The NRTIs are combined with a boosted protease inhibitor mostly lopinavir/ritonavir. However, some women can experience unacceptable side effects of nausea and diarrhoea with lopinavir/ritonavir and alternatives are atazanavir/ritonavir or darunavir/ritonavir.5 Choice should be guided by resistance testing, any history of treatment failure and stage in pregnancy. There is some concern about the risk of preterm delivery with protease inhibitors, but results of studies on the association of HAART and preterm delivery are conflicting, with some studies implicating boosted protease inhibitors while others don’t.6
As well as the usual antenatal screen tests, it is important to assess risk of other sexually transmitted infections then test and treat appropriately. After starting HAART, the viral load should be tested at two to four weeks, at least once each trimester, at 36 weeks and at delivery.7 The aim is to have an undetectable load at delivery. Liver and renal function should be checked for drug-induced toxicities.
When to start
Women who are pregnant and need HAART for their health should start immediately. This would include women with a CD4 count less than 350, co-infection with hepatitis B or C and any opportunistic infection. Those with a good CD4 count and low viral load can delay commencing treatment until 12 weeks. Those who are already on HAART and become pregnant should stay on treatment even if it contains efavirenz8 (provided it is working).

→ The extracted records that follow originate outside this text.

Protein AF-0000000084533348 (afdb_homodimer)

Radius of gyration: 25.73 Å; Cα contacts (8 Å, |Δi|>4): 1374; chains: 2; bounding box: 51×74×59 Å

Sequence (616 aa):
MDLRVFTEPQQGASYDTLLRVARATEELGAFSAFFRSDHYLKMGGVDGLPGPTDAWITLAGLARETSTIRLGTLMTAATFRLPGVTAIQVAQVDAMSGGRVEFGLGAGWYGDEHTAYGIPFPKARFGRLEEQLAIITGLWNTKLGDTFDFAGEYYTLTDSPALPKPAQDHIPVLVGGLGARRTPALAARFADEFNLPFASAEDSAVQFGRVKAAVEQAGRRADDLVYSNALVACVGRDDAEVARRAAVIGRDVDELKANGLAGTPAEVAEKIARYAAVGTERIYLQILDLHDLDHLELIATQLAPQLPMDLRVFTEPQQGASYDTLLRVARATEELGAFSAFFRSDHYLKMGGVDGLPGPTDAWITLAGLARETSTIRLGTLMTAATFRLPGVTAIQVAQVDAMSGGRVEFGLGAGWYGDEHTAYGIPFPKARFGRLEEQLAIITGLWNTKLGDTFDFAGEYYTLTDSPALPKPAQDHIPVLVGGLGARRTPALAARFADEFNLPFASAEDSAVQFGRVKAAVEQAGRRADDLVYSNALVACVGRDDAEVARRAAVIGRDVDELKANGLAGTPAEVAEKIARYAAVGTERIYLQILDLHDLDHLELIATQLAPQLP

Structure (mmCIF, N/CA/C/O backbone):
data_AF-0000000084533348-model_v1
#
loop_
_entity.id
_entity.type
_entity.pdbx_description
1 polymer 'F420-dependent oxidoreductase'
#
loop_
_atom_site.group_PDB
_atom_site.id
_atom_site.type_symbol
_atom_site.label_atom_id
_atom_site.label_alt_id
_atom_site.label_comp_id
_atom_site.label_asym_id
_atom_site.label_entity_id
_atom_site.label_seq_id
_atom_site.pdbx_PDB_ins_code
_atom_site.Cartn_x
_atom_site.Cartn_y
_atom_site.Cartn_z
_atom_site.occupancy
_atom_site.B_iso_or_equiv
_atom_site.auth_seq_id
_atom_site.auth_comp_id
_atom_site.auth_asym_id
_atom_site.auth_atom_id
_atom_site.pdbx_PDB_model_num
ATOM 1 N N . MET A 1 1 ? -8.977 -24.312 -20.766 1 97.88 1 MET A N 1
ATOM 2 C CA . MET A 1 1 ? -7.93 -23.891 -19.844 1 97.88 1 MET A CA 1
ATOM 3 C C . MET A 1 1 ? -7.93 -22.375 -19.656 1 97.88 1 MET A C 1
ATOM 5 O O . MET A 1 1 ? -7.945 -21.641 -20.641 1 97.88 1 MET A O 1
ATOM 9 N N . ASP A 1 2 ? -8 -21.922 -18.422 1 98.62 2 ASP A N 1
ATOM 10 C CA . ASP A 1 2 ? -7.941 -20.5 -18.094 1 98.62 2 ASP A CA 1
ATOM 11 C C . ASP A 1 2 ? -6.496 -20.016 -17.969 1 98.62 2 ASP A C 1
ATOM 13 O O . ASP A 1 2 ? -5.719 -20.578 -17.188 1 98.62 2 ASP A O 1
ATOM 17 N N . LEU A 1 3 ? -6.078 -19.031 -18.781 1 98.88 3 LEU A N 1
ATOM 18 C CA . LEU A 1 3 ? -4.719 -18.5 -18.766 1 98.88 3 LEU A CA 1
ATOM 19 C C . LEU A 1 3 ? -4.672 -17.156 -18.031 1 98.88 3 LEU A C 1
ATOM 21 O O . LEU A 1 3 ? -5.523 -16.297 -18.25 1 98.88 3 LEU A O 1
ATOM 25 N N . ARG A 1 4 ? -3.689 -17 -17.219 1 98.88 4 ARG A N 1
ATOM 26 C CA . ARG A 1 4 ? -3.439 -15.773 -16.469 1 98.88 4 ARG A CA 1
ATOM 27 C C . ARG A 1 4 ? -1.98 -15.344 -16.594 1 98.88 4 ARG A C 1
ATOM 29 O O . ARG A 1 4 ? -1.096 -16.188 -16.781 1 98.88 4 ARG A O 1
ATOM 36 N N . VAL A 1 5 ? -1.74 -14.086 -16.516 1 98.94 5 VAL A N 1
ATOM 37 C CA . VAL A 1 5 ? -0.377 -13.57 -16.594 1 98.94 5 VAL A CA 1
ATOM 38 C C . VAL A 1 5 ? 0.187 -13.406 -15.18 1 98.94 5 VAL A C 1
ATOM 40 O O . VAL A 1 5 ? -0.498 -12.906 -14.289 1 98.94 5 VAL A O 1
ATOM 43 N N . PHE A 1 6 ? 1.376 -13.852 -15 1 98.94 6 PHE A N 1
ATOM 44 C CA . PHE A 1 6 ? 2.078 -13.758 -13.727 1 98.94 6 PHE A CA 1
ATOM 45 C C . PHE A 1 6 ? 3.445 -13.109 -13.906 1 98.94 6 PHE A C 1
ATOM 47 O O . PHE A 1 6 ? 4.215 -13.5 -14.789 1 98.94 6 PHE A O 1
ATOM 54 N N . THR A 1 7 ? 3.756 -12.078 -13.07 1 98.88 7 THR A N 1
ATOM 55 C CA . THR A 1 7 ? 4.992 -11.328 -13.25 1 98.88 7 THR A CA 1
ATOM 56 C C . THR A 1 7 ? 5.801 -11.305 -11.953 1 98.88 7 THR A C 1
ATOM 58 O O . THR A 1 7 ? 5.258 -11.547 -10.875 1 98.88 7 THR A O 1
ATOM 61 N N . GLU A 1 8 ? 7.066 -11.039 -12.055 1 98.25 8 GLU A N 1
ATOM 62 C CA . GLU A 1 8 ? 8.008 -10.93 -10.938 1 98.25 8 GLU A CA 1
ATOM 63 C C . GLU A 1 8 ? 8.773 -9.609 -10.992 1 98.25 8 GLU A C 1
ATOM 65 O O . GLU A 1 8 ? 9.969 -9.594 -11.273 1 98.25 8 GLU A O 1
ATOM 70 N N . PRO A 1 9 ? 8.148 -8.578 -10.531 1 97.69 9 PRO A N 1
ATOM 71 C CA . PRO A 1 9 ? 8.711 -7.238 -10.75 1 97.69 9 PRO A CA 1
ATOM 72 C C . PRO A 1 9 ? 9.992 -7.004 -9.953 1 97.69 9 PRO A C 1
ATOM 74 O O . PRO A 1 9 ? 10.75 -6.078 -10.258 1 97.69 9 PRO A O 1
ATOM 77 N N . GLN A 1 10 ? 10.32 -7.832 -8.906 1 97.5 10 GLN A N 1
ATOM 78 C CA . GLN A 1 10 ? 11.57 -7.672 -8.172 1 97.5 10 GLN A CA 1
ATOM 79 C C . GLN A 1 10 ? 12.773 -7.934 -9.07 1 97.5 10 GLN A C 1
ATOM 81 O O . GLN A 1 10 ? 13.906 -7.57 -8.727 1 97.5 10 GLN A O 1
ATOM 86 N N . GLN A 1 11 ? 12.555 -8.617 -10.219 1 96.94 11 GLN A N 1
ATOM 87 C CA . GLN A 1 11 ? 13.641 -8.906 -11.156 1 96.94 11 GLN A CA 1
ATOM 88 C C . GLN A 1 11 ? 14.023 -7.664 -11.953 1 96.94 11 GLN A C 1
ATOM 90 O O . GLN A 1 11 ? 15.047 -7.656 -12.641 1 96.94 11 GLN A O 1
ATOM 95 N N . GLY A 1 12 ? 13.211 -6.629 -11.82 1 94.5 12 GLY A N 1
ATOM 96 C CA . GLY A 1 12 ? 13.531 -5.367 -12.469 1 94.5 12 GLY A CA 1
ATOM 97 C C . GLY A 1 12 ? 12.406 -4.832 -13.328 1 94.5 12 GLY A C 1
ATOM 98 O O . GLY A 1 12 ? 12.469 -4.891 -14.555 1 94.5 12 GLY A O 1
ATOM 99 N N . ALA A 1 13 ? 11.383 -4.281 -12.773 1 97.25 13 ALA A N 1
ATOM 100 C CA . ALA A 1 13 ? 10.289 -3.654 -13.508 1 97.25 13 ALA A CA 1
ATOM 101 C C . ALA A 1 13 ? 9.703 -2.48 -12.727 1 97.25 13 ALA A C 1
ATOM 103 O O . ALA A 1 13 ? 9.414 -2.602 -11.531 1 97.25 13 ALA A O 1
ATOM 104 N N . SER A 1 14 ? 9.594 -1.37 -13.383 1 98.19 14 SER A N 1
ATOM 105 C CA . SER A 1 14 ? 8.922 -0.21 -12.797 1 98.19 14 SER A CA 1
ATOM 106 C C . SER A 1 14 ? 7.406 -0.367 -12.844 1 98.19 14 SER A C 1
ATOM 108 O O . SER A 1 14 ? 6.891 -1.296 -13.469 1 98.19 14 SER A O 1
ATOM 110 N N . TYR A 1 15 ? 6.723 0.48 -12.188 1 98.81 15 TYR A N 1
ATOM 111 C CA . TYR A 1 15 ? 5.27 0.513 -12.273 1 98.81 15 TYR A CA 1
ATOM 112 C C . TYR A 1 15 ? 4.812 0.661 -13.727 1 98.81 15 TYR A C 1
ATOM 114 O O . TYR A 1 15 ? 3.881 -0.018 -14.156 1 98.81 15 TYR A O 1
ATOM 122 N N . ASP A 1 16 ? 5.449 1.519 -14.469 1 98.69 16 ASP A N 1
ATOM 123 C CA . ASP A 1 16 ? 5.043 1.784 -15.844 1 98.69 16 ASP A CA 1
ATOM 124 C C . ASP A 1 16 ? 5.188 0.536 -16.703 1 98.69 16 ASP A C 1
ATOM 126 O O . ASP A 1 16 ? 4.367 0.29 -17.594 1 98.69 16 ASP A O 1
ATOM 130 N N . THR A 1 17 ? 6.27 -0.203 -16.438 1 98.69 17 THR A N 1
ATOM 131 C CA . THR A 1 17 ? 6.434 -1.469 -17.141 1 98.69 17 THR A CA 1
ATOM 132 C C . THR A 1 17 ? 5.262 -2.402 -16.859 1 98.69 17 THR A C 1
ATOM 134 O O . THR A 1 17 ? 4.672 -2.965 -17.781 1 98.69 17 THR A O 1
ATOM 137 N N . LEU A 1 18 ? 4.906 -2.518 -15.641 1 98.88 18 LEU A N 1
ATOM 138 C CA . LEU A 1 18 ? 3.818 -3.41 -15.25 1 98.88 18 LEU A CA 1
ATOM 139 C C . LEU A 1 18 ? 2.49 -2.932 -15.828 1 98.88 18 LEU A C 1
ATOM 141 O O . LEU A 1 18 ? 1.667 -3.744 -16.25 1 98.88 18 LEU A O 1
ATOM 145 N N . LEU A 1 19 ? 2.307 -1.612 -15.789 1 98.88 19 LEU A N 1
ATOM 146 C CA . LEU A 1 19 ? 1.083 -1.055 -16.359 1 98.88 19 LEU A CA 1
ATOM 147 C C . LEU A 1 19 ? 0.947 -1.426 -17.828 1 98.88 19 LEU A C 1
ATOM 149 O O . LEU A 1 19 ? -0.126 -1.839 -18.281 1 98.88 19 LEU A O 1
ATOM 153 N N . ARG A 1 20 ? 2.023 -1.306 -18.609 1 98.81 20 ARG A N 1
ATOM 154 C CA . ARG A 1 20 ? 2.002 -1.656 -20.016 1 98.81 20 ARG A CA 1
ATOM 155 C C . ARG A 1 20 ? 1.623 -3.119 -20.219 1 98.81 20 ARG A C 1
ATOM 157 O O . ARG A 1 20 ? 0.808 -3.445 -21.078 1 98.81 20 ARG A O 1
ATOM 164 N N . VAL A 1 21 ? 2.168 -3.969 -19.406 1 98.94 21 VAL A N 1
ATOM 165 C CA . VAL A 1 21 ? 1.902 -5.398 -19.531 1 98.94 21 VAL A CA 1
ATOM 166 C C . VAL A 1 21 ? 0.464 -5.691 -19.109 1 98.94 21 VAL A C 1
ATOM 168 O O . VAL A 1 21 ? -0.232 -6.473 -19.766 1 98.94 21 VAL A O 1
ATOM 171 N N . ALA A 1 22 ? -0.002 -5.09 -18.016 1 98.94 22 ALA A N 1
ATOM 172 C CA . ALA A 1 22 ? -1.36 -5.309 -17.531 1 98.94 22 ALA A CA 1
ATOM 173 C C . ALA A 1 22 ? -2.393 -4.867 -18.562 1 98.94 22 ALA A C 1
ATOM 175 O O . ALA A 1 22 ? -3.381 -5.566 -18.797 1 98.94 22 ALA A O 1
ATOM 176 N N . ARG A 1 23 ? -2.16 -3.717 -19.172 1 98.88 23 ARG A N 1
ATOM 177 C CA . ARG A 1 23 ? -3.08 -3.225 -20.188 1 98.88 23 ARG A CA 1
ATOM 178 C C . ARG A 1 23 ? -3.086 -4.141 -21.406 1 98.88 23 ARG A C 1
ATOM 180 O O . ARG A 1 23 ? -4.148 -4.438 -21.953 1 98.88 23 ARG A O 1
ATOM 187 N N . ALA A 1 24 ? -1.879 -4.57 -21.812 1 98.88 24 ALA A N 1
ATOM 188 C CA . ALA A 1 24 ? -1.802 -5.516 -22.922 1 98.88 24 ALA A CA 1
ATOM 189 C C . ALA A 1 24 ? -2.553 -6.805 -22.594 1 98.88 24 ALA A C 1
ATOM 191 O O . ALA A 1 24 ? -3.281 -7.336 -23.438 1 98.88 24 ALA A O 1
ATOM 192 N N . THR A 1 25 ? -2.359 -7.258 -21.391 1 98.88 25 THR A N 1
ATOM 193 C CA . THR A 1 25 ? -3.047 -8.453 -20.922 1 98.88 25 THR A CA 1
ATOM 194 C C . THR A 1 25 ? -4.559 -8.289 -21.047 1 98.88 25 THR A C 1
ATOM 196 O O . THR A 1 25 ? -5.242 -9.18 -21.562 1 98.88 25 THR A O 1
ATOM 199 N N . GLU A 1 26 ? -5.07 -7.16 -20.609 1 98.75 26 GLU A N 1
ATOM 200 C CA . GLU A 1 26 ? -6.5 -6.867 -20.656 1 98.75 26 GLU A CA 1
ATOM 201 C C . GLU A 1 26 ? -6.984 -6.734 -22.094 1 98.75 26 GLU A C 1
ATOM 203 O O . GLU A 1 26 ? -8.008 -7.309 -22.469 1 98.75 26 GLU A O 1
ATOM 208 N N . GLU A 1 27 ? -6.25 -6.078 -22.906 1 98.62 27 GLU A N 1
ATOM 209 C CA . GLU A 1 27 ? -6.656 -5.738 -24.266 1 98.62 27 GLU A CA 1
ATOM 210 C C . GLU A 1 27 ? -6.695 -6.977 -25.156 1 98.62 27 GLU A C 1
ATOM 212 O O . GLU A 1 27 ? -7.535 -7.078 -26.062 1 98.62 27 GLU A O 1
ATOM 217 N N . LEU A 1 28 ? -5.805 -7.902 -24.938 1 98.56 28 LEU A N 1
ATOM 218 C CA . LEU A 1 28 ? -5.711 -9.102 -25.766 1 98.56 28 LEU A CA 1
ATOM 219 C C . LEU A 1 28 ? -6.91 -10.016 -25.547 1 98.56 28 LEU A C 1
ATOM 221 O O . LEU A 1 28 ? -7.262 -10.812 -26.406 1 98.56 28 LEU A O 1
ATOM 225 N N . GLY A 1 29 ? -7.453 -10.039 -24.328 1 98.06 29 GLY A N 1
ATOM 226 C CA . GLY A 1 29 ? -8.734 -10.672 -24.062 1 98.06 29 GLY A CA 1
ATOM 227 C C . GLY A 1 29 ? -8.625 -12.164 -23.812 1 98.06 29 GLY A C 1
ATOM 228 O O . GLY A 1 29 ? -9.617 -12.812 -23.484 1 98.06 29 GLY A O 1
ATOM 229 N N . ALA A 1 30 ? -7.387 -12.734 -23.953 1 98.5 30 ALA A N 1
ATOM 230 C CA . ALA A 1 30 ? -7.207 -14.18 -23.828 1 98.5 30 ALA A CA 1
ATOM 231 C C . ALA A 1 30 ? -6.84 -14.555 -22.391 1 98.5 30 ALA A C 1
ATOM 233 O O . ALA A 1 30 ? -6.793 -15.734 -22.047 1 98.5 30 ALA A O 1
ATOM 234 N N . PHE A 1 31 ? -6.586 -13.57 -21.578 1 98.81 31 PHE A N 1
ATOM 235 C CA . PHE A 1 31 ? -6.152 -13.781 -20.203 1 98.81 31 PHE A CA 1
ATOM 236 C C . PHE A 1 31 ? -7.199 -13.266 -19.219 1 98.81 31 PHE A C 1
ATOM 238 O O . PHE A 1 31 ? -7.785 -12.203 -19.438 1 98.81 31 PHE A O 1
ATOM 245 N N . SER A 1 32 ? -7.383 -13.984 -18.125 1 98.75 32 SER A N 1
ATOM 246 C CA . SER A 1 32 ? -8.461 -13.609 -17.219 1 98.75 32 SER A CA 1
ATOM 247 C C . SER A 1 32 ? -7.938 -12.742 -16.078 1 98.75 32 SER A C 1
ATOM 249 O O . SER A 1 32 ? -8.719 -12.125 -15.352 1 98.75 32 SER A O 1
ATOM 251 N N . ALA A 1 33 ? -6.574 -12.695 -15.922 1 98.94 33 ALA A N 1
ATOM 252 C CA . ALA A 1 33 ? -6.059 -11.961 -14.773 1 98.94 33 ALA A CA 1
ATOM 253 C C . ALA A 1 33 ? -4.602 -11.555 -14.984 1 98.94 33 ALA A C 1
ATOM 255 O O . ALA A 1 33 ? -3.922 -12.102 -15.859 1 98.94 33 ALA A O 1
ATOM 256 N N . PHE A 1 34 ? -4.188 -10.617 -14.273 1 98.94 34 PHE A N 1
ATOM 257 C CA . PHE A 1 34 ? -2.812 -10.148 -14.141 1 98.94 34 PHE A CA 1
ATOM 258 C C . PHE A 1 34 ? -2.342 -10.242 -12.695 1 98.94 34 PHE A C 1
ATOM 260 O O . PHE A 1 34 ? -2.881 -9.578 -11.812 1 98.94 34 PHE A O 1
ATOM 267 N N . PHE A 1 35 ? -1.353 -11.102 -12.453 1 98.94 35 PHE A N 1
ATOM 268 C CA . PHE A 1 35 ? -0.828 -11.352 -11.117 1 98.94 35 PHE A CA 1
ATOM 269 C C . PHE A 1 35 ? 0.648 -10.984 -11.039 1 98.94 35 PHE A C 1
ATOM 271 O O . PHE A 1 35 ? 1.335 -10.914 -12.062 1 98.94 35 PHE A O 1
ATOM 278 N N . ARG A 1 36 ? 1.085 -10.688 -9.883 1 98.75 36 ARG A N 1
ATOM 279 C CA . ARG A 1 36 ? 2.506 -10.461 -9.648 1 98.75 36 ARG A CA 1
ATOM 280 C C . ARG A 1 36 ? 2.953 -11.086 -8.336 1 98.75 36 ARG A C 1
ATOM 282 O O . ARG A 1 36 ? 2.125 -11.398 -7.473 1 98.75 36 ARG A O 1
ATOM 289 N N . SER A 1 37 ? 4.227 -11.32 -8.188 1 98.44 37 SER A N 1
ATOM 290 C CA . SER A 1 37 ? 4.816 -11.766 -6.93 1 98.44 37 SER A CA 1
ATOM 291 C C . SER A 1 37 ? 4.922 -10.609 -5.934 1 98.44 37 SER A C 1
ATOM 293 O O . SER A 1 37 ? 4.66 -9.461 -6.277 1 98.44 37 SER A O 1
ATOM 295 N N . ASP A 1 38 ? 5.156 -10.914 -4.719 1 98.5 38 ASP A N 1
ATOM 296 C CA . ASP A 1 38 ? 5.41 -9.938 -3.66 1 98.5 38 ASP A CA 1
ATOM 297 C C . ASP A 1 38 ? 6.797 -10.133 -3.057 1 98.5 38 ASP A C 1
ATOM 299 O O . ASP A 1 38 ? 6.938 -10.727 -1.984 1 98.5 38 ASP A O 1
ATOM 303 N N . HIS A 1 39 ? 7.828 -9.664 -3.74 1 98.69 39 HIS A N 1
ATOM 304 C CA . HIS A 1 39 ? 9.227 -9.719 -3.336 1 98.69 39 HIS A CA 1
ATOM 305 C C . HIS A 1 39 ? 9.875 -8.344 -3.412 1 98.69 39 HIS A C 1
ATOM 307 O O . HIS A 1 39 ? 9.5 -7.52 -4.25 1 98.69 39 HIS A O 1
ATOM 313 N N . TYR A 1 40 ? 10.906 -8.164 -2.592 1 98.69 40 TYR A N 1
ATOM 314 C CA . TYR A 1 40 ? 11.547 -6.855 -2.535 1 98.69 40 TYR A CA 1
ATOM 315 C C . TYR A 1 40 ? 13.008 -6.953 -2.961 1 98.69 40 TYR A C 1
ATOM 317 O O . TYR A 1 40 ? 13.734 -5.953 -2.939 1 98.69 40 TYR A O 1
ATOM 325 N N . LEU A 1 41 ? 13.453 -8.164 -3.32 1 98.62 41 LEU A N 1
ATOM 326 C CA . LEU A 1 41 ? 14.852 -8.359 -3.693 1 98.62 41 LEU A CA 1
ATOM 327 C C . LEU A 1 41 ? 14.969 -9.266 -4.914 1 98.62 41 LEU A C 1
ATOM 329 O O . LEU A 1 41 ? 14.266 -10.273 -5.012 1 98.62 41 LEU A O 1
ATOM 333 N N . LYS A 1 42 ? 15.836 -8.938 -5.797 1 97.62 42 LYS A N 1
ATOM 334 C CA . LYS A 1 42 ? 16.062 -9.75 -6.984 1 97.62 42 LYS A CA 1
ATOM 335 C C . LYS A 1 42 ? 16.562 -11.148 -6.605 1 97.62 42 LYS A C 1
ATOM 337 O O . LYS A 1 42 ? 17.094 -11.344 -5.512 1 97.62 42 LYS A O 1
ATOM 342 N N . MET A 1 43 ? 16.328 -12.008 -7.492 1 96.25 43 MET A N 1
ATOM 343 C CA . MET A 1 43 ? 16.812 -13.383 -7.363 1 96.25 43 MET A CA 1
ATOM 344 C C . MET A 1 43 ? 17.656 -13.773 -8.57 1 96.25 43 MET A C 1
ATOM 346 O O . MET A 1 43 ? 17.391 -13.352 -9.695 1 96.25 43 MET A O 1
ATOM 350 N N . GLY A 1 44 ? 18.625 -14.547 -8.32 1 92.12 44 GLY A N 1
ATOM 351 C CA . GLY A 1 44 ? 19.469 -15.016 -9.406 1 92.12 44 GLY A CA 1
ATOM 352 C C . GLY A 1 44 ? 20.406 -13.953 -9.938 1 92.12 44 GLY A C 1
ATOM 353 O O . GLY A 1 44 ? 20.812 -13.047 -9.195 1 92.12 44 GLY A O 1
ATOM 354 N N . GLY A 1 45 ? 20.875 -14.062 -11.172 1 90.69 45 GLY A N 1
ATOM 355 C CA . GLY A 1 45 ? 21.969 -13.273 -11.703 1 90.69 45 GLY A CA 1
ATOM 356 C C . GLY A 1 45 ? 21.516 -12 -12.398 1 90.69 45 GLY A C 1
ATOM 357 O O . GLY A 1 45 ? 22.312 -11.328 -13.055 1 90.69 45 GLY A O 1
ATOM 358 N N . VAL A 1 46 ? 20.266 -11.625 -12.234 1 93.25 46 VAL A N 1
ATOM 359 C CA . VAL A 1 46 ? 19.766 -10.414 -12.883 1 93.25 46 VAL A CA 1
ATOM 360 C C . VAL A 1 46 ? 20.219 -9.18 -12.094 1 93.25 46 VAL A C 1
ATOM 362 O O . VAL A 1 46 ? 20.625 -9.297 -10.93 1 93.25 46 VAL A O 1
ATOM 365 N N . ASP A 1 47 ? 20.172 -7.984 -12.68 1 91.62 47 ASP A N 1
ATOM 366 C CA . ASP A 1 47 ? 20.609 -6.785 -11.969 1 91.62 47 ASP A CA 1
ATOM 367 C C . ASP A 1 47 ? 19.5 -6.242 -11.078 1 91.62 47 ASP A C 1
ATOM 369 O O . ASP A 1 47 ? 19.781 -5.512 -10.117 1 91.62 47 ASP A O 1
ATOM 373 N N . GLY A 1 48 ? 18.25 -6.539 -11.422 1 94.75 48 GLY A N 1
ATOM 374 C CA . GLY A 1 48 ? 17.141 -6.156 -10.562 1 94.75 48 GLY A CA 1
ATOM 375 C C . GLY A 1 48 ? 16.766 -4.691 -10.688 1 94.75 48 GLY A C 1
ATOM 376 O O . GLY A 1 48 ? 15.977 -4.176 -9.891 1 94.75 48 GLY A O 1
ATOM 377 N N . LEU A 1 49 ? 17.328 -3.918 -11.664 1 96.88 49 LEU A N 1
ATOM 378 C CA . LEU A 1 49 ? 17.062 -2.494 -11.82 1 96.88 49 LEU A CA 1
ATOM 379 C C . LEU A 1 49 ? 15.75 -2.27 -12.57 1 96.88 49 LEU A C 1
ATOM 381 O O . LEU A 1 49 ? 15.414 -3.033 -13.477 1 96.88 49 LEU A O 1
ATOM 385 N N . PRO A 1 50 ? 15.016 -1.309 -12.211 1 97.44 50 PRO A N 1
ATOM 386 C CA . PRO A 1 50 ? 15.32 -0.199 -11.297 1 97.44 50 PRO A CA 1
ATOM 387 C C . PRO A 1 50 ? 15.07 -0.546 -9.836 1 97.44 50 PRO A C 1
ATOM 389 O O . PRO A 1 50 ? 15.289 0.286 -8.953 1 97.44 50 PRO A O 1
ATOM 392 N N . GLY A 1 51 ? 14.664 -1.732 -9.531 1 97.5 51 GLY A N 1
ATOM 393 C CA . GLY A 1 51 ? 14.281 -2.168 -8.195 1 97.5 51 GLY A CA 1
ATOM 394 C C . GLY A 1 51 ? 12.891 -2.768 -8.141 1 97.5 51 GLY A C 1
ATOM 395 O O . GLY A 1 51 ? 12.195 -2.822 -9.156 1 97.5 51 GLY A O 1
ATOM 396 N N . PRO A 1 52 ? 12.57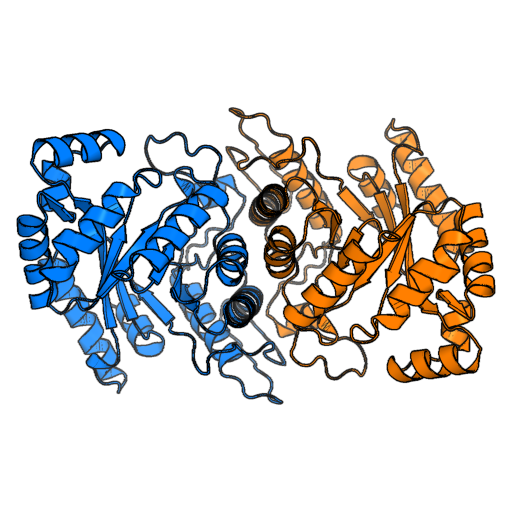 -3.234 -6.934 1 97.75 52 PRO A N 1
ATOM 397 C CA . PRO A 1 52 ? 11.25 -3.85 -6.785 1 97.75 52 PRO A CA 1
ATOM 398 C C . PRO A 1 52 ? 10.133 -2.82 -6.664 1 97.75 52 PRO A C 1
ATOM 400 O O . PRO A 1 52 ? 10.391 -1.641 -6.422 1 97.75 52 PRO A O 1
ATOM 403 N N . THR A 1 53 ? 8.969 -3.254 -6.945 1 98.19 53 THR A N 1
ATOM 404 C CA . THR A 1 53 ? 7.762 -2.516 -6.602 1 98.19 53 THR A CA 1
ATOM 405 C C . THR A 1 53 ? 6.957 -3.262 -5.539 1 98.19 53 THR A C 1
ATOM 407 O O . THR A 1 53 ? 7.023 -4.488 -5.453 1 98.19 53 THR A O 1
ATOM 410 N N . ASP A 1 54 ? 6.293 -2.508 -4.719 1 98.75 54 ASP A N 1
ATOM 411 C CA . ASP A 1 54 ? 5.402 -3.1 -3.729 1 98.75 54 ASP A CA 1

Late presenters, after 12 weeks, should start HAART as soon as possible. Consideration should be given to include raltegravir as part of HAART to achieve a rapid fall in viral load, especially if they present after 28 weeks.9 If they first present in labour the recommendations are for zidovudine infusion during labour and the infant given combination antiretroviral therapy rather than zidovudine monotherapy.10
Mode of delivery
Women can have a vaginal delivery if the HIV viral load is undetectable and they do not need zidovudine infusion. They should continue successful HAART throughout delivery. Planned caesarean section combined with intravenous zidovudine is indicated for those with a viral load above 1 000 copies/ml close to delivery.11
A decision can be made whether the woman would like to continue HAART post-delivery on an individual basis. Breastfeeding is not recommended, but if the woman insists and she has had virolgical suppression with HAART prior to delivery, then continuing HAART until rapid weaning carries only a low risk of transmission.12
Infants born to women with virological suppression close to delivery receive zidovudine monotherapy. The UK guidelines recommend four weeks and the US guidelines recommend six weeks.
Infant testing is usually done with HIV DNA in the first 48 hours, two weeks post antiretroviral prophylaxis, two months post antiretroviral prophylaxis and an HIV antibody test at 18 months. Maternal HIV antibodies pass the placenta so this test needs to be delayed until 18 months.13
Cooperation between HIV treating doctors and the maternity team to ensure timely diagnosis, appropriate choice of antivirals, regular monitoring for virological success, appropriate delivery and antiviral prophylaxis for the newborn can dramatically decrease the transmission of HIV from mother to child in pregnancy.